-- Opening Marker --
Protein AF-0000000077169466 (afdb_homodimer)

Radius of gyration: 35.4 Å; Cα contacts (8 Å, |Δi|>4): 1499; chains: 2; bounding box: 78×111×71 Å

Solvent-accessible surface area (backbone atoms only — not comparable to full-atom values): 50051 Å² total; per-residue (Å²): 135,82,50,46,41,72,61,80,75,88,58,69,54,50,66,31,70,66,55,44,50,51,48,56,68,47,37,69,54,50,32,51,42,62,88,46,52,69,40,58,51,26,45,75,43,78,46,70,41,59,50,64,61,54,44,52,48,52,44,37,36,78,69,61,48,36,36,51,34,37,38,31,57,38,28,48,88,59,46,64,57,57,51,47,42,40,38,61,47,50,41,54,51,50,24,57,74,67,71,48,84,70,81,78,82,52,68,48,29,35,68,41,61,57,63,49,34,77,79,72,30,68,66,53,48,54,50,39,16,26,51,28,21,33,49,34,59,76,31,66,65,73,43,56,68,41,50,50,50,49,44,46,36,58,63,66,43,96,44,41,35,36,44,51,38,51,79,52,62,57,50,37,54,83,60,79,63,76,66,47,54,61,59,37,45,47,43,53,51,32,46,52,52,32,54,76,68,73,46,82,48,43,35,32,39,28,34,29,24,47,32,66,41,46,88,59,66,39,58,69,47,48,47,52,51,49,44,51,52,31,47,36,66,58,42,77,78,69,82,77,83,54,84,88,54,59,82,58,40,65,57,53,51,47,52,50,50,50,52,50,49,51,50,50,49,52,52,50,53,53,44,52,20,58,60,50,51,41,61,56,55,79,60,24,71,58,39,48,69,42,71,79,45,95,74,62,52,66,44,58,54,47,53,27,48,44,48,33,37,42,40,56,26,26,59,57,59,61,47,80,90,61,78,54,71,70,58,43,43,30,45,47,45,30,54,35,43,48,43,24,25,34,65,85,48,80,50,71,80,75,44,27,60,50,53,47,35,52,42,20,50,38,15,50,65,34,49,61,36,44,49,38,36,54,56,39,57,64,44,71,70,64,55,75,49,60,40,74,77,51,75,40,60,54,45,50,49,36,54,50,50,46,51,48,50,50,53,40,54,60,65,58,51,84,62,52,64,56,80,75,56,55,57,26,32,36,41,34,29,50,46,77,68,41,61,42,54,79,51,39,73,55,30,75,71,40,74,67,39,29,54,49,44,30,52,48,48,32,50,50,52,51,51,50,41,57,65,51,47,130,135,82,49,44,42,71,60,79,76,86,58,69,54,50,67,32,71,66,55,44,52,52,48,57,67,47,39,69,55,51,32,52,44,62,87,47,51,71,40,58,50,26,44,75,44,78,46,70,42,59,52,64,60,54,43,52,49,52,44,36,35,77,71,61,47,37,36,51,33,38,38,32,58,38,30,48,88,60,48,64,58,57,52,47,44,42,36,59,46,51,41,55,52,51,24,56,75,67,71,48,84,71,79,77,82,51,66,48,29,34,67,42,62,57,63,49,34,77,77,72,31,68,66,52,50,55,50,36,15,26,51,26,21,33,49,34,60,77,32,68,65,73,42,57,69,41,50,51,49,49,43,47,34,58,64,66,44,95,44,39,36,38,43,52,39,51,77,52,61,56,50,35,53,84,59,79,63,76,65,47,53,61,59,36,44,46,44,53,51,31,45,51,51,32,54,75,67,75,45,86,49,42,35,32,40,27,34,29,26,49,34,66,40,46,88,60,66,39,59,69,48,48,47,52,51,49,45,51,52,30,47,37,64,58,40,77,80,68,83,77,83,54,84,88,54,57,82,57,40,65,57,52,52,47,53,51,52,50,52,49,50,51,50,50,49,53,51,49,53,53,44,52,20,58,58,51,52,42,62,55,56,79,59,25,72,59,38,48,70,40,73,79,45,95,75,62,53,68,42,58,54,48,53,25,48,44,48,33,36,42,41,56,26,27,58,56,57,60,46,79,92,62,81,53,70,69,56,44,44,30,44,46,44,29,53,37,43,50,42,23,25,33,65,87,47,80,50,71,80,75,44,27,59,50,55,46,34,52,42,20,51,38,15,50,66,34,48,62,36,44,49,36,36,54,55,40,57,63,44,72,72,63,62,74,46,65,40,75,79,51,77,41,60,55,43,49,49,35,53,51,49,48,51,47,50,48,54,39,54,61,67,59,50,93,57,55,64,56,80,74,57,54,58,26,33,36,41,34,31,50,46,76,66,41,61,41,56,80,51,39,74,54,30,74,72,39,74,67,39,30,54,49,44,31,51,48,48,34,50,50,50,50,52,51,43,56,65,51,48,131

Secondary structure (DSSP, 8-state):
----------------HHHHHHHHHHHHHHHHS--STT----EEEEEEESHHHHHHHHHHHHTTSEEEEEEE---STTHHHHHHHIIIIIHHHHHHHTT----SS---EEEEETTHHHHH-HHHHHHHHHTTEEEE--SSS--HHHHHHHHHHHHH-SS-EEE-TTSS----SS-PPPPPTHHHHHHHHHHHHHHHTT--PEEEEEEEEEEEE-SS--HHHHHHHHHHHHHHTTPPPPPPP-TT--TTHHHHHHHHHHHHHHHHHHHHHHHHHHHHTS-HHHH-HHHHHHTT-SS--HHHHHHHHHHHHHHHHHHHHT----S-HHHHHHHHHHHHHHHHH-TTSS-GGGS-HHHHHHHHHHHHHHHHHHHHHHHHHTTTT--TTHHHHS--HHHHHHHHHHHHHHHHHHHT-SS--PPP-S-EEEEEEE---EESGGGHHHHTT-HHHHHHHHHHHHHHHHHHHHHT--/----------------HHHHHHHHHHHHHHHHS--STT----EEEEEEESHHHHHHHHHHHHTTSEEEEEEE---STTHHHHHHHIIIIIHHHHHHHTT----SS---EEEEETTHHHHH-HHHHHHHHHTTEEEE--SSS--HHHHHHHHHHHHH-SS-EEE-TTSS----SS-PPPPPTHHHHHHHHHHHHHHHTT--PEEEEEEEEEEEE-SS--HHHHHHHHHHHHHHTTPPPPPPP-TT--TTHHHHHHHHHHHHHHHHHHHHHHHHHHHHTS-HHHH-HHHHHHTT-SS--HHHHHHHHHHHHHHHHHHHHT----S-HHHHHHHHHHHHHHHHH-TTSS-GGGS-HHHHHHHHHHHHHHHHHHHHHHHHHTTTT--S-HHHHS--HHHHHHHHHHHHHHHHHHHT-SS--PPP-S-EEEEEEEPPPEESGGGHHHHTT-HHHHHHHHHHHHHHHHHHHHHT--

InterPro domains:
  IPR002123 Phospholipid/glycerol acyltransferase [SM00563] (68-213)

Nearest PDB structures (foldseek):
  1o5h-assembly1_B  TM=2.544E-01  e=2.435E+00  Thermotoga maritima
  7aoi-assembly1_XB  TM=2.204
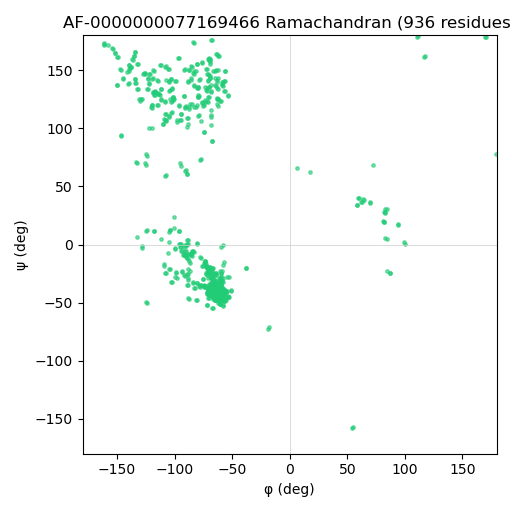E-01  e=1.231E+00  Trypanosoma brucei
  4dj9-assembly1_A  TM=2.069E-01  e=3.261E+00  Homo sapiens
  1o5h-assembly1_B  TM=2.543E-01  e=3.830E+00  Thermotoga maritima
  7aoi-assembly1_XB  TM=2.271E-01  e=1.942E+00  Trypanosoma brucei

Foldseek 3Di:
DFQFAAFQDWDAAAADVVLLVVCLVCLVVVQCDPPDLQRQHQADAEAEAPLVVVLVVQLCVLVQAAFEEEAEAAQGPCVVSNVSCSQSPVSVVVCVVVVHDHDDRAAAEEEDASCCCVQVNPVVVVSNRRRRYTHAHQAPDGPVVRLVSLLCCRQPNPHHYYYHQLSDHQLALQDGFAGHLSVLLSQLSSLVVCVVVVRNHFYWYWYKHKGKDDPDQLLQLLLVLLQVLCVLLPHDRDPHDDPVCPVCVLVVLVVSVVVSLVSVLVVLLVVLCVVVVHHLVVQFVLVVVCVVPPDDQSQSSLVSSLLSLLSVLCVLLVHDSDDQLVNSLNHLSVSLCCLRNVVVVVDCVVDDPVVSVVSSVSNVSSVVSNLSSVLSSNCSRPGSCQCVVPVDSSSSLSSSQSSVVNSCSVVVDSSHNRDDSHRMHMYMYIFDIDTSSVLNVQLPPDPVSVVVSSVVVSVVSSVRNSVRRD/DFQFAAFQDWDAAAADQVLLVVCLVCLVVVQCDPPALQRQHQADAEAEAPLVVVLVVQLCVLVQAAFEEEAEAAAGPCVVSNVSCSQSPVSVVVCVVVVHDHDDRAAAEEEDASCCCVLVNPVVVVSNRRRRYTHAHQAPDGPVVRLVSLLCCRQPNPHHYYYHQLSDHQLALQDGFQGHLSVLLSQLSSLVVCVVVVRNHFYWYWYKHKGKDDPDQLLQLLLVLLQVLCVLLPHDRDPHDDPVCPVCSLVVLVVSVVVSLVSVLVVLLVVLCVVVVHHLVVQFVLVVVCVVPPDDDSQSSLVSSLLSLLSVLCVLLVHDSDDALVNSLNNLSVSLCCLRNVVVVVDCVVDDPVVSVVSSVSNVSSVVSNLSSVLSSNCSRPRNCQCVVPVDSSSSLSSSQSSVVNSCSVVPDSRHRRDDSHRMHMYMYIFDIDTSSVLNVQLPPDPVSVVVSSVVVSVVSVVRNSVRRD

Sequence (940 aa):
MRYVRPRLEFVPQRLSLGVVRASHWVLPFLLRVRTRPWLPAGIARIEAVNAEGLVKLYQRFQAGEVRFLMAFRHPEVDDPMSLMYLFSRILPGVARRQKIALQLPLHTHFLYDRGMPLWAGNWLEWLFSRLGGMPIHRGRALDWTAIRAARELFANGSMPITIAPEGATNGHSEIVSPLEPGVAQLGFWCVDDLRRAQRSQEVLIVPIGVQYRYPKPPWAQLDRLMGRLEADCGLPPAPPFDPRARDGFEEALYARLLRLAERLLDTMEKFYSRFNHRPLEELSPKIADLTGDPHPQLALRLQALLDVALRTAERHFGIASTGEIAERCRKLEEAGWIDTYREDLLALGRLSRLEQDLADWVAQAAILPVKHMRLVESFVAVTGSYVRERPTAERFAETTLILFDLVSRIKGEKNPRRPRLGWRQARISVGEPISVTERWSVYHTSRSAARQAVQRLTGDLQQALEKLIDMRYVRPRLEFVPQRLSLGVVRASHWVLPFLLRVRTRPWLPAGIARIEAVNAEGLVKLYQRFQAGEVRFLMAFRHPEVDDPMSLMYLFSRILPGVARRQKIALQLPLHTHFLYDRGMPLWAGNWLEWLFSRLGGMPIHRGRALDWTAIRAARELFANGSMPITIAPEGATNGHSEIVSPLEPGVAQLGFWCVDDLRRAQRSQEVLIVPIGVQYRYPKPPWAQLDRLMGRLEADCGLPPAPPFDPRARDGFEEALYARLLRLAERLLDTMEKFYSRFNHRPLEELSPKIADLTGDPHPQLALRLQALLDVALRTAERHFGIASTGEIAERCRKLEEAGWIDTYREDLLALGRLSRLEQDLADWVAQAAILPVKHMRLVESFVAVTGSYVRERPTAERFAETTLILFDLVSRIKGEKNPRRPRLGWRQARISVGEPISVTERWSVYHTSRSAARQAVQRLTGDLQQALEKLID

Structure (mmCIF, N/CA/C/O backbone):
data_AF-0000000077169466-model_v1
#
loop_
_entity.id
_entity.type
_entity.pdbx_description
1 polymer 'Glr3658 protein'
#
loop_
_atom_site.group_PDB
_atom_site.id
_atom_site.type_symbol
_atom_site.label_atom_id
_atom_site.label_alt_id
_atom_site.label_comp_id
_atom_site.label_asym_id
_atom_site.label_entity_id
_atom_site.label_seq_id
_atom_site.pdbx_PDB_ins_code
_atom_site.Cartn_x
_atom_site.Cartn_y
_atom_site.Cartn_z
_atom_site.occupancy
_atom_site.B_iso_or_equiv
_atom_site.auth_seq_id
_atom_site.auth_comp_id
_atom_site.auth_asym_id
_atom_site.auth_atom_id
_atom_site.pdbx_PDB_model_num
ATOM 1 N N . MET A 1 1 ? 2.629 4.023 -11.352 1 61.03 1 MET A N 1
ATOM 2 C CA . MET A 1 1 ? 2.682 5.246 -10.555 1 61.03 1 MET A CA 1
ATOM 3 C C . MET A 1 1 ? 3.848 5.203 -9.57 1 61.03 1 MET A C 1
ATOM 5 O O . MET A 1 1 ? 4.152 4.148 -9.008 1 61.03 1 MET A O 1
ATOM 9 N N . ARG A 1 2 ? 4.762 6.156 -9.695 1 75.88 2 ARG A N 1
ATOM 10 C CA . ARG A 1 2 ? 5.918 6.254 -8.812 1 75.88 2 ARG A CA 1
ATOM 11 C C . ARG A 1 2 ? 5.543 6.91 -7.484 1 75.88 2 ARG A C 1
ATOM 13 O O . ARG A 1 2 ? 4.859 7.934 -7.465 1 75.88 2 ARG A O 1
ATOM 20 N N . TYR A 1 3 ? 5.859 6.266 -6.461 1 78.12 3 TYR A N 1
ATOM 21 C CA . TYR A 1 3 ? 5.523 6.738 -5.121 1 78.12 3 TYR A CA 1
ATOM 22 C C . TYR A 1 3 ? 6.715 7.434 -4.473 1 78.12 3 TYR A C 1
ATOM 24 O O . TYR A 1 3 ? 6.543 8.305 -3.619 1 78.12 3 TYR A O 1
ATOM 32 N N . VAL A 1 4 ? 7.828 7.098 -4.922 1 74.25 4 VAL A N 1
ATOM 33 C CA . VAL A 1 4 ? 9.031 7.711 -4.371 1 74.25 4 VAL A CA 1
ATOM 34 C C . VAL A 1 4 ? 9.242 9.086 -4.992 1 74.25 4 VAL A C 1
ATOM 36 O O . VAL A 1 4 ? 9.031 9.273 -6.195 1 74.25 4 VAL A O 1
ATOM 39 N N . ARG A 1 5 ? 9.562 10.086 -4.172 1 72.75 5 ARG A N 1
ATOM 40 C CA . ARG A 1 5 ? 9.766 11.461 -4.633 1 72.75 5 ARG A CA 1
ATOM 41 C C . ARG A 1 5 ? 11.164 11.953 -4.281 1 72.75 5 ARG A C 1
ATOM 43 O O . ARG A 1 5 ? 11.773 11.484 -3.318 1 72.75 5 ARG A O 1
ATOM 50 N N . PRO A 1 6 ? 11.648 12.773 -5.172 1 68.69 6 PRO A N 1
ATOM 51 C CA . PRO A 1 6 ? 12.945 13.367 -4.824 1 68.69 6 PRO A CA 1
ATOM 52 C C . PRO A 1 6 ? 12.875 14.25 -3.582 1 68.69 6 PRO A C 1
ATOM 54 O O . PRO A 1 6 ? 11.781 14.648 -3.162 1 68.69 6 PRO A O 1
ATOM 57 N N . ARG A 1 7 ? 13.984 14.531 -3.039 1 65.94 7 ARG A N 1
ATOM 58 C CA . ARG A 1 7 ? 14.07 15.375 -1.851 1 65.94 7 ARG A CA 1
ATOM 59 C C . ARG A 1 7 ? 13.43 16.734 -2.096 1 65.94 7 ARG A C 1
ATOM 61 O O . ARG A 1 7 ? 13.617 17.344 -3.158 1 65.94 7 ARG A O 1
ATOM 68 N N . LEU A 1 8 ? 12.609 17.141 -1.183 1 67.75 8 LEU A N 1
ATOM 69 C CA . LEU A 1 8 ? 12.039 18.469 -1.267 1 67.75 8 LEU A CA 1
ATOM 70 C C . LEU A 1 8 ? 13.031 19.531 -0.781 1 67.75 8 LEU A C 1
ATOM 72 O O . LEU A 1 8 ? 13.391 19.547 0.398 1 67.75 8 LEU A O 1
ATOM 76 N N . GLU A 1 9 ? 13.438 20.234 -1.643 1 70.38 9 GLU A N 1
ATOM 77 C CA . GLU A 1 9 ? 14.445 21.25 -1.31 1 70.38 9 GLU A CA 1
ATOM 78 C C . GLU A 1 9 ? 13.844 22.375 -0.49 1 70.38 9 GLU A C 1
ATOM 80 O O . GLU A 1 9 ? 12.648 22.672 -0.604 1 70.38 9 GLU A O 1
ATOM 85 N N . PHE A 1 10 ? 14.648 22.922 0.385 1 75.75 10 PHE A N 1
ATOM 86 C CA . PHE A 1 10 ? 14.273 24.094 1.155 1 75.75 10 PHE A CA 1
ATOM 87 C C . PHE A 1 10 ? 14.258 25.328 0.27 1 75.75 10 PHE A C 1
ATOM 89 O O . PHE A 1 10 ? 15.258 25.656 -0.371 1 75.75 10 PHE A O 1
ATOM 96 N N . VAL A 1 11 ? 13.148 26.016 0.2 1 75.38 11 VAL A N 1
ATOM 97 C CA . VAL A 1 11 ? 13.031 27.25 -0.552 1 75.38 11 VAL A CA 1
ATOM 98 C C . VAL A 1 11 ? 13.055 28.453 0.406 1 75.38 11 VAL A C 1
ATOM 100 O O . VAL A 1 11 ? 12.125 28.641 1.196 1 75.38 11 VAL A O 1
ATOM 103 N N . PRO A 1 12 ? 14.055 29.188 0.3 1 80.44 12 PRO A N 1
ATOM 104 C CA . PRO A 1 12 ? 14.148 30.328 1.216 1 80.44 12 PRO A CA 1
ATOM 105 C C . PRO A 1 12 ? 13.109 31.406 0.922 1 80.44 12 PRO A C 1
-- Closing Marker --
> _WHAT TO WORK ON_:
Beginning with the line in which "ATOM 54 O O" appears, print each remaining line of the listing exactly, the last line included.

> _SOLVED EXERCISE_:
ATOM 54 O O . PRO A 1 6 ? 11.781 14.648 -3.162 1 68.69 6 PRO A O 1
ATOM 57 N N . ARG A 1 7 ? 13.984 14.531 -3.039 1 65.94 7 ARG A N 1
ATOM 58 C CA . ARG A 1 7 ? 14.07 15.375 -1.851 1 65.94 7 ARG A CA 1
ATOM 59 C C . ARG A 1 7 ? 13.43 16.734 -2.096 1 65.94 7 ARG A C 1
ATOM 61 O O . ARG A 1 7 ? 13.617 17.344 -3.158 1 65.94 7 ARG A O 1
ATOM 68 N N . LEU A 1 8 ? 12.609 17.141 -1.183 1 67.75 8 LEU A N 1
ATOM 69 C CA . LEU A 1 8 ? 12.039 18.469 -1.267 1 67.75 8 LEU A CA 1
ATOM 70 C C . LEU A 1 8 ? 13.031 19.531 -0.781 1 67.75 8 LEU A C 1
ATOM 72 O O . LEU A 1 8 ? 13.391 19.547 0.398 1 67.75 8 LEU A O 1
ATOM 76 N N . GLU A 1 9 ? 13.438 20.234 -1.643 1 70.38 9 GLU A N 1
ATOM 77 C CA . GLU A 1 9 ? 14.445 21.25 -1.31 1 70.38 9 GLU A CA 1
ATOM 78 C C . GLU A 1 9 ? 13.844 22.375 -0.49 1 70.38 9 GLU A C 1
ATOM 80 O O . GLU A 1 9 ? 12.648 22.672 -0.604 1 70.38 9 GLU A O 1
ATOM 85 N N . PHE A 1 10 ? 14.648 22.922 0.385 1 75.75 10 PHE A N 1
ATOM 86 C CA . PHE A 1 10 ? 14.273 24.094 1.155 1 75.75 10 PHE A CA 1
ATOM 87 C C . PHE A 1 10 ? 14.258 25.328 0.27 1 75.75 10 PHE A C 1
ATOM 89 O O . PHE A 1 10 ? 15.258 25.656 -0.371 1 75.75 10 PHE A O 1
ATOM 96 N N . VAL A 1 11 ? 13.148 26.016 0.2 1 75.38 11 VAL A N 1
ATOM 97 C CA . VAL A 1 11 ? 13.031 27.25 -0.552 1 75.38 11 VAL A CA 1
ATOM 98 C C . VAL A 1 11 ? 13.055 28.453 0.406 1 75.38 11 VAL A C 1
ATOM 100 O O . VAL A 1 11 ? 12.125 28.641 1.196 1 75.38 11 VAL A O 1
ATOM 103 N N . PRO A 1 12 ? 14.055 29.188 0.3 1 80.44 12 PRO A N 1
ATOM 104 C CA . PRO A 1 12 ? 14.148 30.328 1.216 1 80.44 12 PRO A CA 1
ATOM 105 C C . PRO A 1 12 ? 13.109 31.406 0.922 1 80.44 12 PRO A C 1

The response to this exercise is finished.